Now we can substitute into the posterior for \(X\) and take the large \(n\) limit:

\[\begin{split} \begin{align} p(X)&=\frac{1}{2 \pi} \int_{-\infty}^\infty d\omega\, e^{i \omega X} \left[1 - \frac{\omega^2 \sigma^2}{2 n} + \mathcal{O} \left(\frac{\omega^3}{n^{3/2}}\right)\right]^n\\ &\stackrel{n\rightarrow \infty}{\longrightarrow} \frac{1}{2 \pi} \int d\omega\, e^{i \omega X} e^{- \omega^2 \sigma^2/2}=\frac{1}{\sqrt{2 \pi}} e^{-X^2/(2 \sigma^2)}. \end{align} \end{split}\]

Checkpoint question

How did we use the large \(n\) limit to get the first equality on the last line?

Answer

We used

\[ \lim_{n\rightarrow\infty} (1 + \frac{z}{n})^n = e^z \quad \text{for any $z$, here applied to } z = -\frac{\omega^2 \sigma^2}{2}. \]

We can understand this intuitively by multiplying out

\[\begin{split} \begin{align} \underbrace{(1 + \frac{z}{n})(1 + \frac{z}{n})\cdots(1 + \frac{z}{n})}_{n\ \text{terms}} &= 1 + n\cdot\frac{z}{n} + \binom{n}{2}\frac{z^2}{n^2} + \binom{n}{3}\frac{z^3}{n^3} + \ldots \\ &\overset{n\rightarrow\infty}{\longrightarrow} 1 + z + \frac{z^2}{2!} + \frac{z^3}{3!} + \ldots \end{align} \end{split}\]

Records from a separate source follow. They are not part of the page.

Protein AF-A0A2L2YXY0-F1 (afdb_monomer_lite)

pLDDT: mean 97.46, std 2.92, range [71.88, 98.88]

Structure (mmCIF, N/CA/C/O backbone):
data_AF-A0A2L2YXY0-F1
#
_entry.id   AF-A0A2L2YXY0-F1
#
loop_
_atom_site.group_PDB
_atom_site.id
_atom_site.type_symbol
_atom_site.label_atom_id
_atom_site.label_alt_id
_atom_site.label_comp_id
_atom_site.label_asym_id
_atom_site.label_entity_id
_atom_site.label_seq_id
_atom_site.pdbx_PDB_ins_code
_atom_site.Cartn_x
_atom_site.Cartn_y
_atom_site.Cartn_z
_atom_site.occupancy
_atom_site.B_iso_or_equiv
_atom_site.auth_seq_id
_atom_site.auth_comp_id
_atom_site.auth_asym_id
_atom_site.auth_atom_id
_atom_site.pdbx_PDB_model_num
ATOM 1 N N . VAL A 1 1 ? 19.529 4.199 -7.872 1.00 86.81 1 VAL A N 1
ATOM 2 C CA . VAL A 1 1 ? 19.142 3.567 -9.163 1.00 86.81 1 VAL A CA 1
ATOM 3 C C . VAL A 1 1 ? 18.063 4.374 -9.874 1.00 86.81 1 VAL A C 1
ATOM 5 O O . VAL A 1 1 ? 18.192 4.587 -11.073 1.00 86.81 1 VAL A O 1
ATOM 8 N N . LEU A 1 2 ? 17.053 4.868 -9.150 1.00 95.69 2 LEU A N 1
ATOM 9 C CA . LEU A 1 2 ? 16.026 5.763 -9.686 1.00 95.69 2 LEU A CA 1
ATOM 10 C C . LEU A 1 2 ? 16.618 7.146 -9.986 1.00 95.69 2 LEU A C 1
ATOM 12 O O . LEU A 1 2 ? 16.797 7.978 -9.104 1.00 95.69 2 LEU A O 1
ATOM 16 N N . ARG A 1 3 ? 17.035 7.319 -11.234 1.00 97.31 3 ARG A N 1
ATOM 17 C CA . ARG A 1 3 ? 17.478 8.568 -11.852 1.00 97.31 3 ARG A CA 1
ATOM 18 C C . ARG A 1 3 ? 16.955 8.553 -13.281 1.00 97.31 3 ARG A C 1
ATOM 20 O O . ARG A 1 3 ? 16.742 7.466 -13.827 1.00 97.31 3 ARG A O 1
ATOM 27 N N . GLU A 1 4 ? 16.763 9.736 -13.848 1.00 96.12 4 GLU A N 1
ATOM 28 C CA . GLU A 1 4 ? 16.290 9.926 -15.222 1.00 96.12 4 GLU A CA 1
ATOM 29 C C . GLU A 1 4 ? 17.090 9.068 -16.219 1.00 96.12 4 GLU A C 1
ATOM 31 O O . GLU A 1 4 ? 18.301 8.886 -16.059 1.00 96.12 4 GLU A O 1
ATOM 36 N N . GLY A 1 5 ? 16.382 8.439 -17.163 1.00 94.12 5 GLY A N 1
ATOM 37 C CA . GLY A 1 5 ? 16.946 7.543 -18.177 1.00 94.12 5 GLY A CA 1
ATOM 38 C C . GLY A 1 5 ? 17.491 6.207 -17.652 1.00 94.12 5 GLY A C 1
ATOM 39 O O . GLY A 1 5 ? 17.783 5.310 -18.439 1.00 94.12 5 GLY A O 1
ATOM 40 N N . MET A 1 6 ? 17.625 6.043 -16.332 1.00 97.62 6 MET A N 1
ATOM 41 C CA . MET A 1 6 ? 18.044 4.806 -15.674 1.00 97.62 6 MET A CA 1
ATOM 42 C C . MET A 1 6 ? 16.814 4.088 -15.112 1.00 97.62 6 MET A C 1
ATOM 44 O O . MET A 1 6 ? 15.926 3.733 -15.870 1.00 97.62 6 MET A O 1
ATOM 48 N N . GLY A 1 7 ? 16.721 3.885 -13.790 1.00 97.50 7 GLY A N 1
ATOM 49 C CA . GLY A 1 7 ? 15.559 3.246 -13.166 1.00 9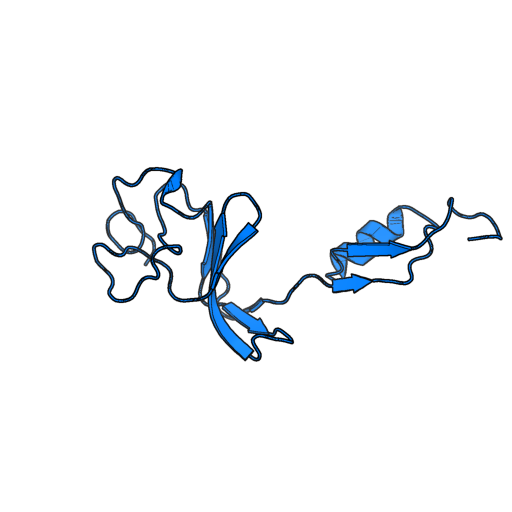7.50 7 GLY A CA 1
ATOM 50 C C . GLY A 1 7 ? 14.277 4.085 -13.193 1.00 97.50 7 GLY A C 1
ATOM 51 O O . GLY A 1 7 ? 13.221 3.550 -12.879 1.00 97.50 7 GLY A O 1
ATOM 52 N N . GLN A 1 8 ? 14.361 5.366 -13.563 1.00 98.31 8 GLN A N 1
ATOM 53 C CA . GLN A 1 8 ? 13.208 6.223 -13.826 1.00 98.31 8 GLN A CA 1
ATOM 54 C C . GLN A 1 8 ? 13.038 6.368 -15.342 1.00 98.31 8 GLN A C 1
ATOM 56 O O . GLN A 1 8 ? 13.916 6.912 -16.013 1.00 98.31 8 GLN A O 1
ATOM 61 N N . ALA A 1 9 ? 11.917 5.883 -15.868 1.00 97.56 9 ALA A N 1
ATOM 62 C CA . ALA A 1 9 ? 11.581 5.948 -17.280 1.00 97.56 9 ALA A CA 1
ATOM 63 C C . ALA A 1 9 ? 11.337 7.394 -17.730 1.00 97.56 9 ALA A C 1
ATOM 65 O O . ALA A 1 9 ? 10.674 8.183 -17.046 1.00 97.56 9 ALA A O 1
ATOM 66 N N . SER A 1 10 ? 11.864 7.719 -18.905 1.00 95.31 10 SER A N 1
ATOM 67 C CA . SER A 1 10 ? 11.735 9.033 -19.532 1.00 95.31 10 SER A CA 1
ATOM 68 C C . SER A 1 10 ? 10.629 9.011 -20.587 1.00 95.31 10 SER A C 1
ATOM 70 O O . SER A 1 10 ? 10.269 7.954 -21.096 1.00 95.31 10 SER A O 1
ATOM 72 N N . LEU A 1 11 ? 10.083 10.184 -20.929 1.00 93.44 11 LEU A N 1
ATOM 73 C CA . LEU A 1 11 ? 9.083 10.352 -22.002 1.00 93.44 11 LEU A CA 1
ATOM 74 C C . LEU A 1 11 ? 7.786 9.531 -21.832 1.00 93.44 11 LEU A C 1
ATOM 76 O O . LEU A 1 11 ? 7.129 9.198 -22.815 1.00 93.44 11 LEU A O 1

In getting this result we have dropped terms that are of order \(1/n\) and \(1/n^2\). All terms that we dropped in truncating the Taylor expansions for each Fourier integral will also be suppressed by inverse powers (or half powers) of \(n\).

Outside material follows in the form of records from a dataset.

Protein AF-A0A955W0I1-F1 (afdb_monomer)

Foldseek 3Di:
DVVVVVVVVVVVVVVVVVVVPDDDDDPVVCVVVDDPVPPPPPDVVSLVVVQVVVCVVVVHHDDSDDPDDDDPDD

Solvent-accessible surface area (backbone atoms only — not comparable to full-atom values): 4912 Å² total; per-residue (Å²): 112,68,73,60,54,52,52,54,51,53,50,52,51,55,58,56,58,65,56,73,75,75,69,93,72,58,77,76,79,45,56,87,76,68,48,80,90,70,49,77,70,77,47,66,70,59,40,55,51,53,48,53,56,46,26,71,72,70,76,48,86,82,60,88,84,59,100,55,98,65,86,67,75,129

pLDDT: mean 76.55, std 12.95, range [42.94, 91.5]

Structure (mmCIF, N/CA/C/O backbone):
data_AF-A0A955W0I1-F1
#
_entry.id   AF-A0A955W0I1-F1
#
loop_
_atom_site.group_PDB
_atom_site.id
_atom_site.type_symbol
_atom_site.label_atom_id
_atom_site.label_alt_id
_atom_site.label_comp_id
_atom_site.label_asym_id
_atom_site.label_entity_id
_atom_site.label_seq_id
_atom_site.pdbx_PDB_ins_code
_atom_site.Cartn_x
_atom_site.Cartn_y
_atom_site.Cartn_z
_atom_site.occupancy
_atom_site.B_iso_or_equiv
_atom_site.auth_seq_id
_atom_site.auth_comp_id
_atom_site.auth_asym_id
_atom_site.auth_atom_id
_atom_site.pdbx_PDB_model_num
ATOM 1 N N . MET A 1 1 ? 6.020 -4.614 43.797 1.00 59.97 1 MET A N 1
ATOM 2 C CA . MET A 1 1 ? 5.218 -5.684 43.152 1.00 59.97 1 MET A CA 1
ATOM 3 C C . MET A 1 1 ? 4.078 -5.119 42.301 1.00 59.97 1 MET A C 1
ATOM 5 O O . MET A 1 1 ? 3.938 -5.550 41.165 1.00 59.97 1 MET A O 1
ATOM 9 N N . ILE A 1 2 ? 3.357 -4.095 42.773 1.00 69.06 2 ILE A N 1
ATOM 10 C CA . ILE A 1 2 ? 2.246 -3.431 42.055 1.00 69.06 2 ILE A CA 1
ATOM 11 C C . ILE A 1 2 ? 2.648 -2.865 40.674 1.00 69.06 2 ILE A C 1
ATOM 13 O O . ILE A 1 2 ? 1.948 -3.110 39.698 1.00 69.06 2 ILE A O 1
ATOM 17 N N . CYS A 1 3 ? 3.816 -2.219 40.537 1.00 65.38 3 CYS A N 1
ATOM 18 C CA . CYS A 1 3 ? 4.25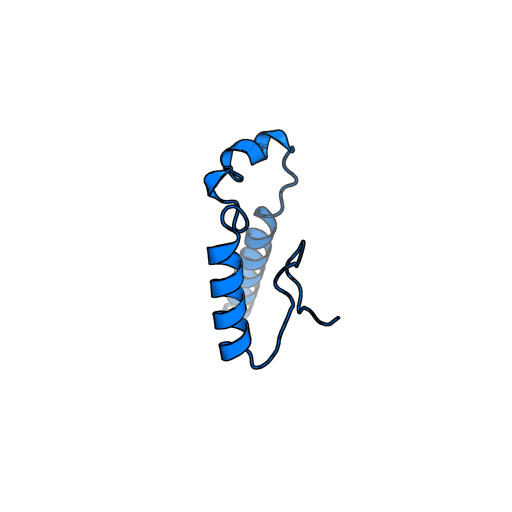5 -1.679 39.236 1.00 65.38 3 CYS A CA 1
ATOM 19 C C . CYS A 1 3 ? 4.547 -2.754 38.174 1.00 65.38 3 CYS A C 1
ATOM 21 O O . CYS A 1 3 ? 4.358 -2.511 36.987 1.00 65.38 3 CYS A O 1
ATOM 23 N N . ARG A 1 4 ? 4.987 -3.954 38.584 1.00 74.25 4 ARG A N 1
ATOM 24 C CA . ARG A 1 4 ? 5.249 -5.065 37.652 1.00 74.25 4 ARG A CA 1
ATOM 25 C C . ARG A 1 4 ? 3.941 -5.691 37.168 1.00 74.25 4 ARG A C 1
ATOM 27 O O . ARG A 1 4 ? 3.820 -5.973 35.986 1.00 74.25 4 ARG A O 1
ATOM 34 N N . ALA A 1 5 ? 2.954 -5.821 38.057 1.00 74.75 5 ALA A N 1
ATOM 35 C CA . ALA A 1 5 ? 1.618 -6.299 37.706 1.00 74.75 5 ALA A CA 1
ATOM 36 C C . ALA A 1 5 ? 0.878 -5.328 36.766 1.00 74.75 5 ALA A C 1
ATOM 38 O O . ALA A 1 5 ? 0.261 -5.766 35.800 1.00 74.75 5 ALA A O 1
ATOM 39 N N . ALA A 1 6 ? 1.002 -4.015 36.996 1.00 80.19 6 ALA A N 1
ATOM 40 C CA . ALA A 1 6 ? 0.427 -2.996 36.117 1.00 80.19 6 ALA A CA 1
ATOM 41 C C . ALA A 1 6 ? 1.046 -3.024 34.706 1.00 80.19 6 ALA A C 1
ATOM 43 O O . ALA A 1 6 ? 0.322 -2.975 33.715 1.00 80.19 6 ALA A O 1
ATOM 44 N N . ALA A 1 7 ? 2.372 -3.179 34.602 1.00 83.56 7 ALA A N 1
ATOM 45 C CA . ALA A 1 7 ? 3.055 -3.294 33.313 1.00 83.56 7 ALA A CA 1
ATOM 46 C C . ALA A 1 7 ? 2.638 -4.558 32.537 1.00 83.56 7 ALA A C 1
ATOM 48 O O . ALA A 1 7 ? 2.389 -4.488 31.334 1.00 83.56 7 ALA A O 1
ATOM 49 N N . SER A 1 8 ? 2.506 -5.700 33.222 1.00 86.12 8 SER A N 1
ATOM 50 C CA . SER A 1 8 ? 2.033 -6.950 32.614 1.00 86.12 8 SER A CA 1
ATOM 51 C C . SER A 1 8 ? 0.588 -6.853 32.115 1.00 86.12 8 SER A C 1
ATOM 53 O O . SER A 1 8 ? 0.287 -7.356 31.035 1.00 86.12 8 SER A O 1
ATOM 55 N N . LEU A 1 9 ? -0.292 -6.177 32.861 1.00 90.25 9 LEU A N 1
ATOM 56 C CA . LEU A 1 9 ? -1.688 -5.978 32.466 1.00 90.25 9 LEU A CA 1
ATOM 57 C C . LEU A 1 9 ? -1.816 -5.049 31.249 1.00 90.25 9 LEU A C 1
ATOM 59 O O . LEU A 1 9 ? -2.554 -5.364 30.319 1.00 90.25 9 LEU A O 1
ATOM 63 N N . CYS A 1 10 ? -1.062 -3.946 31.214 1.00 89.00 10 CYS A N 1
ATOM 64 C CA . CYS A 1 10 ? -1.030 -3.048 30.056 1.00 89.00 10 CYS A CA 1
ATOM 65 C C . CYS A 1 10 ? -0.523 -3.755 28.793 1.00 89.00 10 CYS A C 1
ATOM 67 O O . CYS A 1 10 ? -1.101 -3.584 27.722 1.00 89.00 10 CYS A O 1
ATOM 69 N N . LEU A 1 11 ? 0.529 -4.571 28.913 1.00 90.81 11 LEU A N 1
ATOM 70 C CA . LEU A 1 11 ? 1.070 -5.321 27.781 1.00 90.81 11 LEU A CA 1
ATOM 71 C C . LEU A 1 11 ? 0.059 -6.347 27.248 1.00 90.81 11 LEU A C 1
ATOM 73 O O . LEU A 1 11 ? -0.124 -6.448 26.038 1.00 90.81 11 LEU A O 1
ATOM 77 N N . ALA A 1 12 ? -0.645 -7.056 28.135 1.00 89.75 12 ALA A N 1
ATOM 78 C CA . ALA A 1 12 ? -1.700 -7.989 27.741 1.00 89.75 12 ALA A CA 1
ATOM 79 C C . ALA A 1 12 ? -2.861 -7.284 27.016 1.00 89.75 12 ALA A C 1
ATOM 81 O O . ALA A 1 12 ? -3.357 -7.798 26.015 1.00 89.75 12 ALA A O 1
ATOM 82 N N . LEU A 1 13 ? -3.256 -6.087 27.470 1.00 89.94 13 LEU A N 1
ATOM 83 C CA . LEU A 1 13 ? -4.287 -5.286 26.801 1.00 89.94 13 LEU A CA 1
ATOM 84 C C . LEU A 1 13 ? -3.860 -4.851 25.392 1.00 89.94 13 LEU A C 1
ATOM 86 O O . LEU A 1 13 ? -4.645 -4.950 24.451 1.00 89.94 13 LEU A O 1
ATOM 90 N N . LEU A 1 14 ? -2.615 -4.390 25.242 1.00 87.81 14 LEU A N 1
ATOM 91 C CA . LEU A 1 14 ? -2.063 -3.953 23.957 1.00 87.81 14 LEU A CA 1
ATOM 92 C C . LEU A 1 14 ? -1.983 -5.107 22.948 1.00 87.81 14 LEU A C 1
ATOM 94 O O . LEU A 1 14 ? -2.346 -4.926 21.788 1.00 87.81 14 LEU A O 1
ATOM 98 N N . LEU A 1 15 ? -1.561 -6.295 23.392 1.00 85.94 15 LEU A N 1
ATOM 99 C CA . LEU A 1 15 ? -1.527 -7.494 22.548 1.00 85.94 15 LEU A CA 1
ATOM 100 C C . LEU A 1 15 ? -2.932 -8.006 22.193 1.00 85.94 15 LEU A C 1
ATOM 102 O O . LEU A 1 15 ? -3.136 -8.515 21.096 1.00 85.94 15 LEU A O 1
ATOM 106 N N . GLY A 1 16 ? -3.907 -7.873 23.094 1.00 84.94 16 GLY A N 1
ATOM 107 C CA . GLY A 1 16 ? -5.298 -8.225 22.797 1.00 84.94 16 GLY A CA 1
ATOM 108 C C . GLY A 1 16 ? -5.929 -7.297 21.755 1.00 84.94 16 GLY A C 1
ATOM 109 O O . GLY A 1 16 ? -6.633 -7.758 20.859 1.00 84.94 16 GLY A O 1
ATOM 110 N N . ALA A 1 17 ? -5.642 -5.994 21.829 1.00 83.25 17 ALA A N 1
ATOM 111 C CA . ALA A 1 17 ? -6.180 -5.003 20.900 1.00 83.25 17 ALA A CA 1
ATOM 112 C C . ALA A 1 17 ? -5.633 -5.150 19.468 1.00 83.25 17 ALA A C 1
ATOM 114 O O . ALA A 1 17 ? -6.363 -4.901 18.509 1.00 83.25 17 ALA A O 1
ATOM 115 N N . SER A 1 18 ? -4.381 -5.586 19.293 1.00 80.50 18 SER A N 1
ATOM 116 C CA . SER A 1 18 ? -3.786 -5.767 17.960 1.00 80.50 18 SER A CA 1
ATOM 117 C C . SER A 1 18 ? -4.372 -6.950 17.180 1.00 80.50 18 SER A C 1
ATOM 119 O O . SER A 1 18 ? -4.335 -6.946 15.950 1.00 80.50 18 SER A O 1
ATOM 121 N N . ALA A 1 19 ? -4.974 -7.931 17.860 1.00 74.31 19 ALA A N 1
ATOM 122 C CA . ALA A 1 19 ? -5.634 -9.066 17.217 1.00 74.31 19 ALA A CA 1
ATOM 123 C C . ALA A 1 19 ? -6.992 -8.706 16.578 1.00 74.31 19 ALA A C 1
ATOM 125 O O . ALA A 1 19 ? -7.453 -9.418 15.687 1.00 74.31 19 ALA A O 1
ATOM 126 N N . ALA A 1 20 ? -7.616 -7.588 16.971 1.00 71.69 20 ALA A N 1
ATOM 127 C CA . ALA A 1 20 ? -8.935 -7.180 16.474 1.00 71.69 20 ALA A CA 1
ATOM 128 C C . ALA A 1 20 ? -8.944 -6.735 14.996 1.00 71.69 20 ALA A C 1
ATOM 130 O O . ALA A 1 20 ? -10.011 -6.615 14.400 1.00 71.69 20 ALA A O 1
ATOM 131 N N . GLY A 1 21 ? -7.776 -6.496 14.390 1.00 69.69 21 GLY A N 1
ATOM 132 C CA . GLY A 1 21 ? -7.660 -6.127 12.974 1.00 69.69 21 GLY A CA 1
ATOM 133 C C . GLY A 1 21 ? -7.703 -7.310 12.000 1.00 69.69 21 GLY A C 1
ATOM 134 O O . GLY A 1 21 ? -7.824 -7.100 10.795 1.00 69.69 21 GLY A O 1
ATOM 135 N N . CYS A 1 22 ? -7.597 -8.550 12.487 1.00 70.69 22 CYS A N 1
ATOM 136 C CA . CYS A 1 22 ? -7.572 -9.740 11.637 1.00 70.69 22 CYS A CA 1
ATOM 137 C C . CYS A 1 22 ? -8.998 -10.277 11.430 1.00 70.69 22 CYS A C 1
ATOM 139 O O . CYS A 1 22 ? -9.42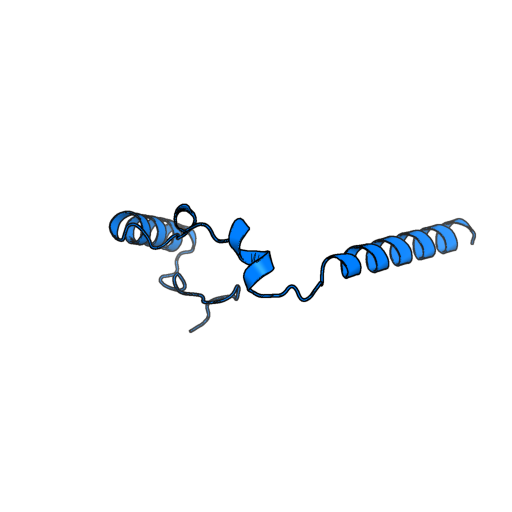3 -11.221 12.094 1.00 70.69 22 CYS A O 1
ATOM 141 N N . ALA A 1 23 ? -9.755 -9.641 10.531 1.00 77.00 23 ALA A N 1
ATOM 142 C CA . ALA A 1 23 ? -11.104 -10.064 10.158 1.00 77.00 23 ALA A CA 1
ATOM 143 C C . ALA A 1 23 ? -11.136 -10.591 8.716 1.00 77.00 23 ALA A C 1
ATOM 145 O O . ALA A 1 23 ? -10.667 -9.935 7.784 1.00 77.00 23 ALA A O 1
ATOM 146 N N . THR A 1 24 ? -11.709 -11.780 8.521 1.00 77.81 24 THR A N 1
ATOM 147 C CA . THR A 1 24 ? -11.956 -12.336 7.186 1.00 77.81 24 THR A CA 1
ATOM 148 C C . THR A 1 24 ? -13.212 -11.688 6.605 1.00 77.81 24 THR A C 1
ATOM 150 O O . THR A 1 24 ? -14.324 -12.043 6.993 1.00 77.81 24 THR A O 1
ATOM 153 N N . VAL A 1 25 ? -13.034 -10.726 5.702 1.00 77.62 25 VAL A N 1
ATOM 154 C CA . VAL A 1 25 ? -14.130 -10.030 5.006 1.00 77.62 25 VAL A CA 1
ATOM 155 C C . VAL A 1 25 ? -14.462 -10.712 3.682 1.00 77.62 25 VAL A C 1
ATOM 157 O O . VAL A 1 25 ? -13.585 -11.287 3.027 1.00 77.62 25 VAL A O 1
ATOM 160 N N . ALA A 1 26 ? -15.725 -10.654 3.270 1.00 77.75 26 ALA A N 1
ATOM 161 C CA . ALA A 1 26 ? -16.147 -11.222 1.997 1.00 77.75 26 ALA A CA 1
ATOM 162 C C . ALA A 1 26 ? -15.567 -10.412 0.816 1.00 77.75 26 ALA A C 1
ATOM 164 O O . ALA A 1 26 ? -15.346 -9.205 0.945 1.00 77.75 26 ALA A O 1
ATOM 165 N N . PRO A 1 27 ? -15.325 -11.023 -0.363 1.00 71.44 27 PRO A N 1
ATOM 166 C CA . PRO A 1 27 ? -14.676 -10.337 -1.485 1.00 71.44 27 PRO A CA 1
ATOM 167 C C . PRO A 1 27 ? -15.360 -9.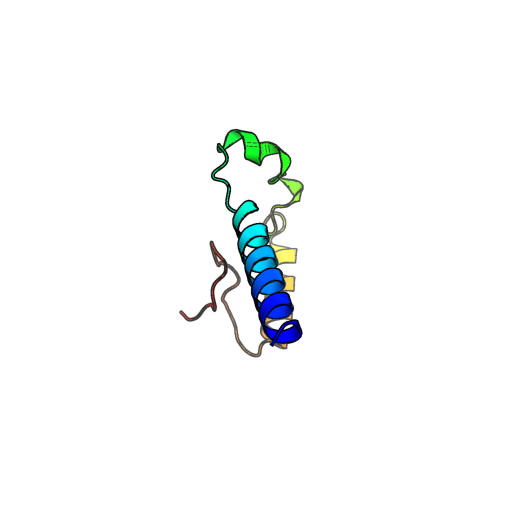034 -1.926 1.00 71.44 27 PRO A C 1
ATOM 169 O O . PRO A 1 27 ? -14.672 -8.075 -2.261 1.00 71.44 27 PRO A O 1
ATOM 172 N N . TYR A 1 28 ? -16.693 -8.971 -1.871 1.00 77.25 28 TYR A N 1
ATOM 173 C CA . TYR A 1 28 ? -17.468 -7.780 -2.241 1.00 77.25 28 TYR A CA 1
ATOM 174 C C . TYR A 1 28 ? -17.343 -6.632 -1.223 1.00 77.25 28 TYR A C 1
ATOM 176 O O . TYR A 1 28 ? -17.474 -5.470 -1.586 1.00 77.25 28 TYR A O 1
ATOM 184 N N . GLU A 1 29 ? -17.013 -6.911 0.042 1.00 76.31 29 GLU A N 1
ATOM 185 C CA . GLU A 1 29 ? -16.770 -5.866 1.055 1.00 76.31 29 GLU A CA 1
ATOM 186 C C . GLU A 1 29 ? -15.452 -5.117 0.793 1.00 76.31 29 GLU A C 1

Lead in to the demo notebook on visualizing the CLT

Look at 📥 Demo: Visualization of the Central Limit Theorem for more intuitive insight into the CLT.

Things to think about:

1. What does “large” number of degrees of freedom actually mean? Does it matter where we look?

2. If we have a large number of draws from a uniform distribution, does the CLT imply that the histogrammed distribution should look like a Gaussian?

3. Can you identify a case (that we have seen) where the CLT will fail?

Answers

1. “Large” will depend on detail, but it is often surprising how few the number is before the CLT kicks in (e.g., often of order 30).

2. Yes! This is illustrated in the demo notebook.

3. The Cauchy distribution will fail because its variance is not finite.